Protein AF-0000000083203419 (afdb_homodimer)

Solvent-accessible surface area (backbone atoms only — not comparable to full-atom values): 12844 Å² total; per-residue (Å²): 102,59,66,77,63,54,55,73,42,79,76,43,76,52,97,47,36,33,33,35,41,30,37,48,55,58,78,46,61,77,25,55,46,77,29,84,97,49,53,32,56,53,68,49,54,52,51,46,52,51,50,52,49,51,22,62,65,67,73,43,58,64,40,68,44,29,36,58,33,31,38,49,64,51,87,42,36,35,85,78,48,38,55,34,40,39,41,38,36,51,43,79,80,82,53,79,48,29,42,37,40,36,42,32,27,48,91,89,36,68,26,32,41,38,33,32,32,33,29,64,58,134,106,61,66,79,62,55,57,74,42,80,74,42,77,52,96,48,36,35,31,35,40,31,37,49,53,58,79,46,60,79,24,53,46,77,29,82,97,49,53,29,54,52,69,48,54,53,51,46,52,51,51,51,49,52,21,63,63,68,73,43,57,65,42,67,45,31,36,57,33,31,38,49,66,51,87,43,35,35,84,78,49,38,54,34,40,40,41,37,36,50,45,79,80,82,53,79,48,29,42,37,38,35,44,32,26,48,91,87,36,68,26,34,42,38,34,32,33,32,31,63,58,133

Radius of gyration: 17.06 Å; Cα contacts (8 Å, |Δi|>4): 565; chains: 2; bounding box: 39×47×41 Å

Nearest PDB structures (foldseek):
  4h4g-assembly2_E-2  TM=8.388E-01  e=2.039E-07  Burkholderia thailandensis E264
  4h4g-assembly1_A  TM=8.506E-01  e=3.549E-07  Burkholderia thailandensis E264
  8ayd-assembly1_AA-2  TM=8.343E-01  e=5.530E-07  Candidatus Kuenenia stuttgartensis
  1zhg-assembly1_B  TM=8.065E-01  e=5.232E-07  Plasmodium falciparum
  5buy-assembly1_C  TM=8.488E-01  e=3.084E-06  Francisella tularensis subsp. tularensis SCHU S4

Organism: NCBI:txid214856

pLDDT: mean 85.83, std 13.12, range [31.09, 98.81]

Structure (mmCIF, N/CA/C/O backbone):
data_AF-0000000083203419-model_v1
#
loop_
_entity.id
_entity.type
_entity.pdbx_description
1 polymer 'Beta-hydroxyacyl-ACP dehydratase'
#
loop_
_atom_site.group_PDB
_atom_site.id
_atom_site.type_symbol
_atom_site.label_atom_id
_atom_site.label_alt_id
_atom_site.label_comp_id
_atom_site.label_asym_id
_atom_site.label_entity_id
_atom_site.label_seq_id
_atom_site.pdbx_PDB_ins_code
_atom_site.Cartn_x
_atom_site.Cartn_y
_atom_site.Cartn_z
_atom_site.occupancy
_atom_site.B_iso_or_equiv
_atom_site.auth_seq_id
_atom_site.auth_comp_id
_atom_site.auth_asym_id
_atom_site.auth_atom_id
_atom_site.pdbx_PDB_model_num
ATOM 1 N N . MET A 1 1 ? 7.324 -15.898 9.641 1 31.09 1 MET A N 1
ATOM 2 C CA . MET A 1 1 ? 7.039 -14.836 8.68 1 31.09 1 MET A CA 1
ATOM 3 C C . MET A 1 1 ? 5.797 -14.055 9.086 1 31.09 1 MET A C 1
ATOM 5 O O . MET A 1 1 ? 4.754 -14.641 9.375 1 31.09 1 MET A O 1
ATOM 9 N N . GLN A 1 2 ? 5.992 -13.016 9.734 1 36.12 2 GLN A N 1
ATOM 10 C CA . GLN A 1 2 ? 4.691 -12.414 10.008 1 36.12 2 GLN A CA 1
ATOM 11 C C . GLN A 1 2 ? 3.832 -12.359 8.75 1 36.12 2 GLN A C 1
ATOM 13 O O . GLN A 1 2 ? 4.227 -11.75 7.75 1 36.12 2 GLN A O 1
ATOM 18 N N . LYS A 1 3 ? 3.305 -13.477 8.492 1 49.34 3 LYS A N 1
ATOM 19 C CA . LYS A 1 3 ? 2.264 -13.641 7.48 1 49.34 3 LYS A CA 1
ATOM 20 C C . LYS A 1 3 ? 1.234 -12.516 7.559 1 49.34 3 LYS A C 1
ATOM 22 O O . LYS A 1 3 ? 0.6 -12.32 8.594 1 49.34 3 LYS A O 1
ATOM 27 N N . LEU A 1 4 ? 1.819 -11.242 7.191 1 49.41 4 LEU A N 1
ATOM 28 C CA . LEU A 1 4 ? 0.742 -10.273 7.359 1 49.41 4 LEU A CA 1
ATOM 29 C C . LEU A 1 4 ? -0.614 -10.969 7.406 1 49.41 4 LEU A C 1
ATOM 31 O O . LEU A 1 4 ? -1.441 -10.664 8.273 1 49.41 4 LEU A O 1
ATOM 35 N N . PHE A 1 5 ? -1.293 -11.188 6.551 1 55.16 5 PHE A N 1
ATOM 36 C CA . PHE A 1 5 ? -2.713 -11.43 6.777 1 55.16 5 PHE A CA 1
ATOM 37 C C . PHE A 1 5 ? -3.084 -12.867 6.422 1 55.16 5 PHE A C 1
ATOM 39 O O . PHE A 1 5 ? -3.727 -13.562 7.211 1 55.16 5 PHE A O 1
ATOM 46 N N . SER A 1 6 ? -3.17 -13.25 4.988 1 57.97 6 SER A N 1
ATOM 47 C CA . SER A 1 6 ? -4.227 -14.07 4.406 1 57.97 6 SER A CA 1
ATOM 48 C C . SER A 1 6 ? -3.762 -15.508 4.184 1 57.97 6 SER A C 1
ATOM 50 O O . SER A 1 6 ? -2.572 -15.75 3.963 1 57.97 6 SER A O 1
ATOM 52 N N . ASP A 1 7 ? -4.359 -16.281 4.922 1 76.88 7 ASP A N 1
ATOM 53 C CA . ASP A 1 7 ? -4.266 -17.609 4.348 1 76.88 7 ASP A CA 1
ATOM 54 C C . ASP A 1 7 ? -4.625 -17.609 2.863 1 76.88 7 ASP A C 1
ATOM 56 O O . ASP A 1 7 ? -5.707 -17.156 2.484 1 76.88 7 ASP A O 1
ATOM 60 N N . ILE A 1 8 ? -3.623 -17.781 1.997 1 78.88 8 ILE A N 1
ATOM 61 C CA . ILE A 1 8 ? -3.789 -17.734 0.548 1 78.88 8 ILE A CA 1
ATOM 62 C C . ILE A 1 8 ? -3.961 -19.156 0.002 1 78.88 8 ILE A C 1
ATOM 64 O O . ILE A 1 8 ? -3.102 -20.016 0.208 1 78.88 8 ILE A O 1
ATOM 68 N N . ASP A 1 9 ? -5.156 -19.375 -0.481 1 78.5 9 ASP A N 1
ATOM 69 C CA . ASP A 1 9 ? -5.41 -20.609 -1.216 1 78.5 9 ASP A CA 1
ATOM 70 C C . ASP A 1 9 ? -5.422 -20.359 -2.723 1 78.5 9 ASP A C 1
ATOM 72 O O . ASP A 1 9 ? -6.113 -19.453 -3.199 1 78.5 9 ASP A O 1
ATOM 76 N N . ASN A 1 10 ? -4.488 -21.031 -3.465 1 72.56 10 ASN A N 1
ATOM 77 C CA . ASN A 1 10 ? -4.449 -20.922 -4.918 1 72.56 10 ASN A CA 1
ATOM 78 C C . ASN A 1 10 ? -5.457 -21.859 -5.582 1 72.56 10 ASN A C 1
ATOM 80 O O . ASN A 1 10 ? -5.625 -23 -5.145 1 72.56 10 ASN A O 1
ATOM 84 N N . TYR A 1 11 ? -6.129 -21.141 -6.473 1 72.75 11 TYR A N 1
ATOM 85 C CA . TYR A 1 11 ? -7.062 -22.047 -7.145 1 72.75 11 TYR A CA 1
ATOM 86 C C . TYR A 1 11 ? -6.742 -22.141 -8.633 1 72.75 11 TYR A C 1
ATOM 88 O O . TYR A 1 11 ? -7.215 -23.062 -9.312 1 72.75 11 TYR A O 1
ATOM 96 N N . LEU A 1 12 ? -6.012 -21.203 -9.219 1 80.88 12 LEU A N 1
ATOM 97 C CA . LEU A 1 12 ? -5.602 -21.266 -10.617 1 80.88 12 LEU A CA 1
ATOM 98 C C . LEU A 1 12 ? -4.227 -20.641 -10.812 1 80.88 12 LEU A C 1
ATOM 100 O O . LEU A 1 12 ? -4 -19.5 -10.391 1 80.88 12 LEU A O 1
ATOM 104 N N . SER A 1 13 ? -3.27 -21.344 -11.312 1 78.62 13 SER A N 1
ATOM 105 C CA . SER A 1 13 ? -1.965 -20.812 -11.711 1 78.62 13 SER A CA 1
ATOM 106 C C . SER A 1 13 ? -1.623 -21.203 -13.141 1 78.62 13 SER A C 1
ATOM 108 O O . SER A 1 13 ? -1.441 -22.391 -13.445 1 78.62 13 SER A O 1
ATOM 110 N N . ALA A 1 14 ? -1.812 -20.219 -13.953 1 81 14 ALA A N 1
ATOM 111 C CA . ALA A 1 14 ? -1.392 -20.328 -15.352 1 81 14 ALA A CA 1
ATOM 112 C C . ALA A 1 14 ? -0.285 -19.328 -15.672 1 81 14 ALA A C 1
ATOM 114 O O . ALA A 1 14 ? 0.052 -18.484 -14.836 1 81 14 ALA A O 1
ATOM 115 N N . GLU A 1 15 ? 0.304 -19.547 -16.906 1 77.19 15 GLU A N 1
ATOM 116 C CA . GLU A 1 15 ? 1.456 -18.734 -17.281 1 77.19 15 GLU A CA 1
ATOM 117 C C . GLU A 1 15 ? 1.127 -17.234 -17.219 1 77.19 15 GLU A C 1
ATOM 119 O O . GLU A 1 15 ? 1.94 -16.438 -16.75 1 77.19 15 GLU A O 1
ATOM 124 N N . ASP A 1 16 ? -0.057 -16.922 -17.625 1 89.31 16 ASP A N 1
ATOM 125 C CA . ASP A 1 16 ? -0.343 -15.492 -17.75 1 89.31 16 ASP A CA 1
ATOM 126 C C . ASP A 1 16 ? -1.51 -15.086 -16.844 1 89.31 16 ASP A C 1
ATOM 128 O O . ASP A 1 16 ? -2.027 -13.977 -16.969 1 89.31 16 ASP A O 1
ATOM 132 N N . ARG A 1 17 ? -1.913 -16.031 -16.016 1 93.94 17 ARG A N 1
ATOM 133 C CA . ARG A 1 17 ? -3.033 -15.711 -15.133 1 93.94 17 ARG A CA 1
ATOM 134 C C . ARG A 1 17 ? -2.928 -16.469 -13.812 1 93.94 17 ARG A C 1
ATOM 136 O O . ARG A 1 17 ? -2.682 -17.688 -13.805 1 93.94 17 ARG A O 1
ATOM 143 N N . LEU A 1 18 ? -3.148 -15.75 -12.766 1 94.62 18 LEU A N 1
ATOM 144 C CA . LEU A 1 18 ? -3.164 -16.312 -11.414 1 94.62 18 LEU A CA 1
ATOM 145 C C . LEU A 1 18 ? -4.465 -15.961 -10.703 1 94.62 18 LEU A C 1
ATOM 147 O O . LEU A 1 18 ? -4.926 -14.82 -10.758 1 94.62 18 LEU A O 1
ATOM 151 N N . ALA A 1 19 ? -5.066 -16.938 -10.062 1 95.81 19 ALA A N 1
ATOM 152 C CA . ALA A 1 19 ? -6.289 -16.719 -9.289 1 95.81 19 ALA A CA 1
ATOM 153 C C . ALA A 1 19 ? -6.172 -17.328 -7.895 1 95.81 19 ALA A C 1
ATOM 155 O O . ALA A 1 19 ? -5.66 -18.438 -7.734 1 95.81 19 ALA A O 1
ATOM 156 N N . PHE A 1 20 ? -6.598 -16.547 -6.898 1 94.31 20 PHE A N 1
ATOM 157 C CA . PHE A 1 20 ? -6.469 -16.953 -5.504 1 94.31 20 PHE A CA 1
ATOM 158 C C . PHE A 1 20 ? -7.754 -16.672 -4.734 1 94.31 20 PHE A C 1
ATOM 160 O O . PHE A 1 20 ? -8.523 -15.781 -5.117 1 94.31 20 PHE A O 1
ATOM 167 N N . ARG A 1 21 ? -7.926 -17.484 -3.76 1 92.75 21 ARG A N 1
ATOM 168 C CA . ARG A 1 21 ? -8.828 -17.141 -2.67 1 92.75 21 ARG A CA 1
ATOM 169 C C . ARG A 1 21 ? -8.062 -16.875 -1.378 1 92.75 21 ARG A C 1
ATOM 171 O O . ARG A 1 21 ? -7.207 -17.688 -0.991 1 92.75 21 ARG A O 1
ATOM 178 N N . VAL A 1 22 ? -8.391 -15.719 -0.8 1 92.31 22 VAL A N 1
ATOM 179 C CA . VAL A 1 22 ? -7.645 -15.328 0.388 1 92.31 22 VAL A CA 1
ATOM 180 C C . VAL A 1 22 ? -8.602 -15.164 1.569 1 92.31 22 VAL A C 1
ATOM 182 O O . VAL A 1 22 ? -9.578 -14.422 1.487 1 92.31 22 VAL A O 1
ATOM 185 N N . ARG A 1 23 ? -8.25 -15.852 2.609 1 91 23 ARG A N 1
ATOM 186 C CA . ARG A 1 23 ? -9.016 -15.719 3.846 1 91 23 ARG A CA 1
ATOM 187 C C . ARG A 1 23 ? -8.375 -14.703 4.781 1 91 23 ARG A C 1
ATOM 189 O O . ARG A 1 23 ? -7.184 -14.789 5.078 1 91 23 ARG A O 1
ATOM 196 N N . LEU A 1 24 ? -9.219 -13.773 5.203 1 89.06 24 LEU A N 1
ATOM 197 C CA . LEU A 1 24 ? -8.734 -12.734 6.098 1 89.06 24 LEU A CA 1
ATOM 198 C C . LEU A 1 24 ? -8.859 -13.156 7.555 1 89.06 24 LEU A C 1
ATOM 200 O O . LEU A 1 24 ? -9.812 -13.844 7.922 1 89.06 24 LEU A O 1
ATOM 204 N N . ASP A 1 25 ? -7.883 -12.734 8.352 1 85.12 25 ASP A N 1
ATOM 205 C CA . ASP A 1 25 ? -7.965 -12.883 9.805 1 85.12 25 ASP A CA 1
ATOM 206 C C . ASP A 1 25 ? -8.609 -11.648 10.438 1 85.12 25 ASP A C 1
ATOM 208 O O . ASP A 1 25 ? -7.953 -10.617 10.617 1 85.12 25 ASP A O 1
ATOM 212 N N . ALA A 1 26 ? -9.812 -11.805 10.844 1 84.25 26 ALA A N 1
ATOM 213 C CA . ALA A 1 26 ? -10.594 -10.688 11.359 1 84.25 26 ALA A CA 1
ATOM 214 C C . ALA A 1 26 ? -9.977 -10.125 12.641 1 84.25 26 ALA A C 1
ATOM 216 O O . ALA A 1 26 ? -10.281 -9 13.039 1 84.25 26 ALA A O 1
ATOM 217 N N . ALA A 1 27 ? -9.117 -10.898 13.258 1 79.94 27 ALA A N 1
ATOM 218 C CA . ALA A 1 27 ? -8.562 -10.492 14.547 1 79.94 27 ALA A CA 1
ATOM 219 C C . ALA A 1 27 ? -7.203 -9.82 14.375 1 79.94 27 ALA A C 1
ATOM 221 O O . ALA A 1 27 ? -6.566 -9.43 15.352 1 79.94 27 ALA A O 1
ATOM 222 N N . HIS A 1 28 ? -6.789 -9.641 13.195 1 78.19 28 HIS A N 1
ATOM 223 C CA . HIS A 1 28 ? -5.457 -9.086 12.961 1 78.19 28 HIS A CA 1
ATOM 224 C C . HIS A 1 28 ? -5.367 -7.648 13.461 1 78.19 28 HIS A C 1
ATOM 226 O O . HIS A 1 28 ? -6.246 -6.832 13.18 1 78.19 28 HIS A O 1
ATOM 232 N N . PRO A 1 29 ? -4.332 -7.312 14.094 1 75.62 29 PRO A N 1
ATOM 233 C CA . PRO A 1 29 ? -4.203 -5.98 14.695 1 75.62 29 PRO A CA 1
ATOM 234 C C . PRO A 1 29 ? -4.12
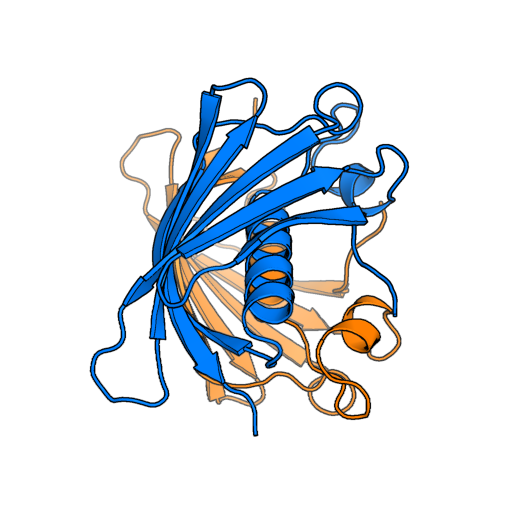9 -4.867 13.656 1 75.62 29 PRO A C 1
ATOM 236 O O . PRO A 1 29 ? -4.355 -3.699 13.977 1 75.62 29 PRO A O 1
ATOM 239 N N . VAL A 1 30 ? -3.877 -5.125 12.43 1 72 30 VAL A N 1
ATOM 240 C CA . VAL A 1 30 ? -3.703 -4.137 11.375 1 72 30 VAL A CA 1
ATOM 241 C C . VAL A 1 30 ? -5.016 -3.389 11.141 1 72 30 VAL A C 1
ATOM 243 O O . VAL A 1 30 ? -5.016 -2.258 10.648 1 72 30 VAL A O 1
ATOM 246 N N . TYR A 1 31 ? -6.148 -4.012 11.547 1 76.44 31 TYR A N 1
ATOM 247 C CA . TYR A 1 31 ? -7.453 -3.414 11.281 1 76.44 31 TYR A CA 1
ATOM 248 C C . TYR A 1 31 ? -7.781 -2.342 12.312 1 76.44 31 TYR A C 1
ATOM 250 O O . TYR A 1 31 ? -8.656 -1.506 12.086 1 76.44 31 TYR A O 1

───

** EXERCISE REQUIREMENTS **
Out of the data above, transcribe exactly and only the lines starting with the line that has "ATOM 241 C C" and going on through the line that has "ATOM 248 C C", both included.

** ANSWER SECTION **
ATOM 241 C C . VAL A 1 30 ? -5.016 -3.389 11.141 1 72 30 VAL A C 1
ATOM 243 O O . VAL A 1 30 ? -5.016 -2.258 10.648 1 72 30 VAL A O 1
ATOM 246 N N . TYR A 1 31 ? -6.148 -4.012 11.547 1 76.44 31 TYR A N 1
ATOM 247 C CA . TYR A 1 31 ? -7.453 -3.414 11.281 1 76.44 31 TYR A CA 1
ATOM 248 C C . TYR A 1 31 ? -7.781 -2.342 12.312 1 76.44 31 TYR A C 1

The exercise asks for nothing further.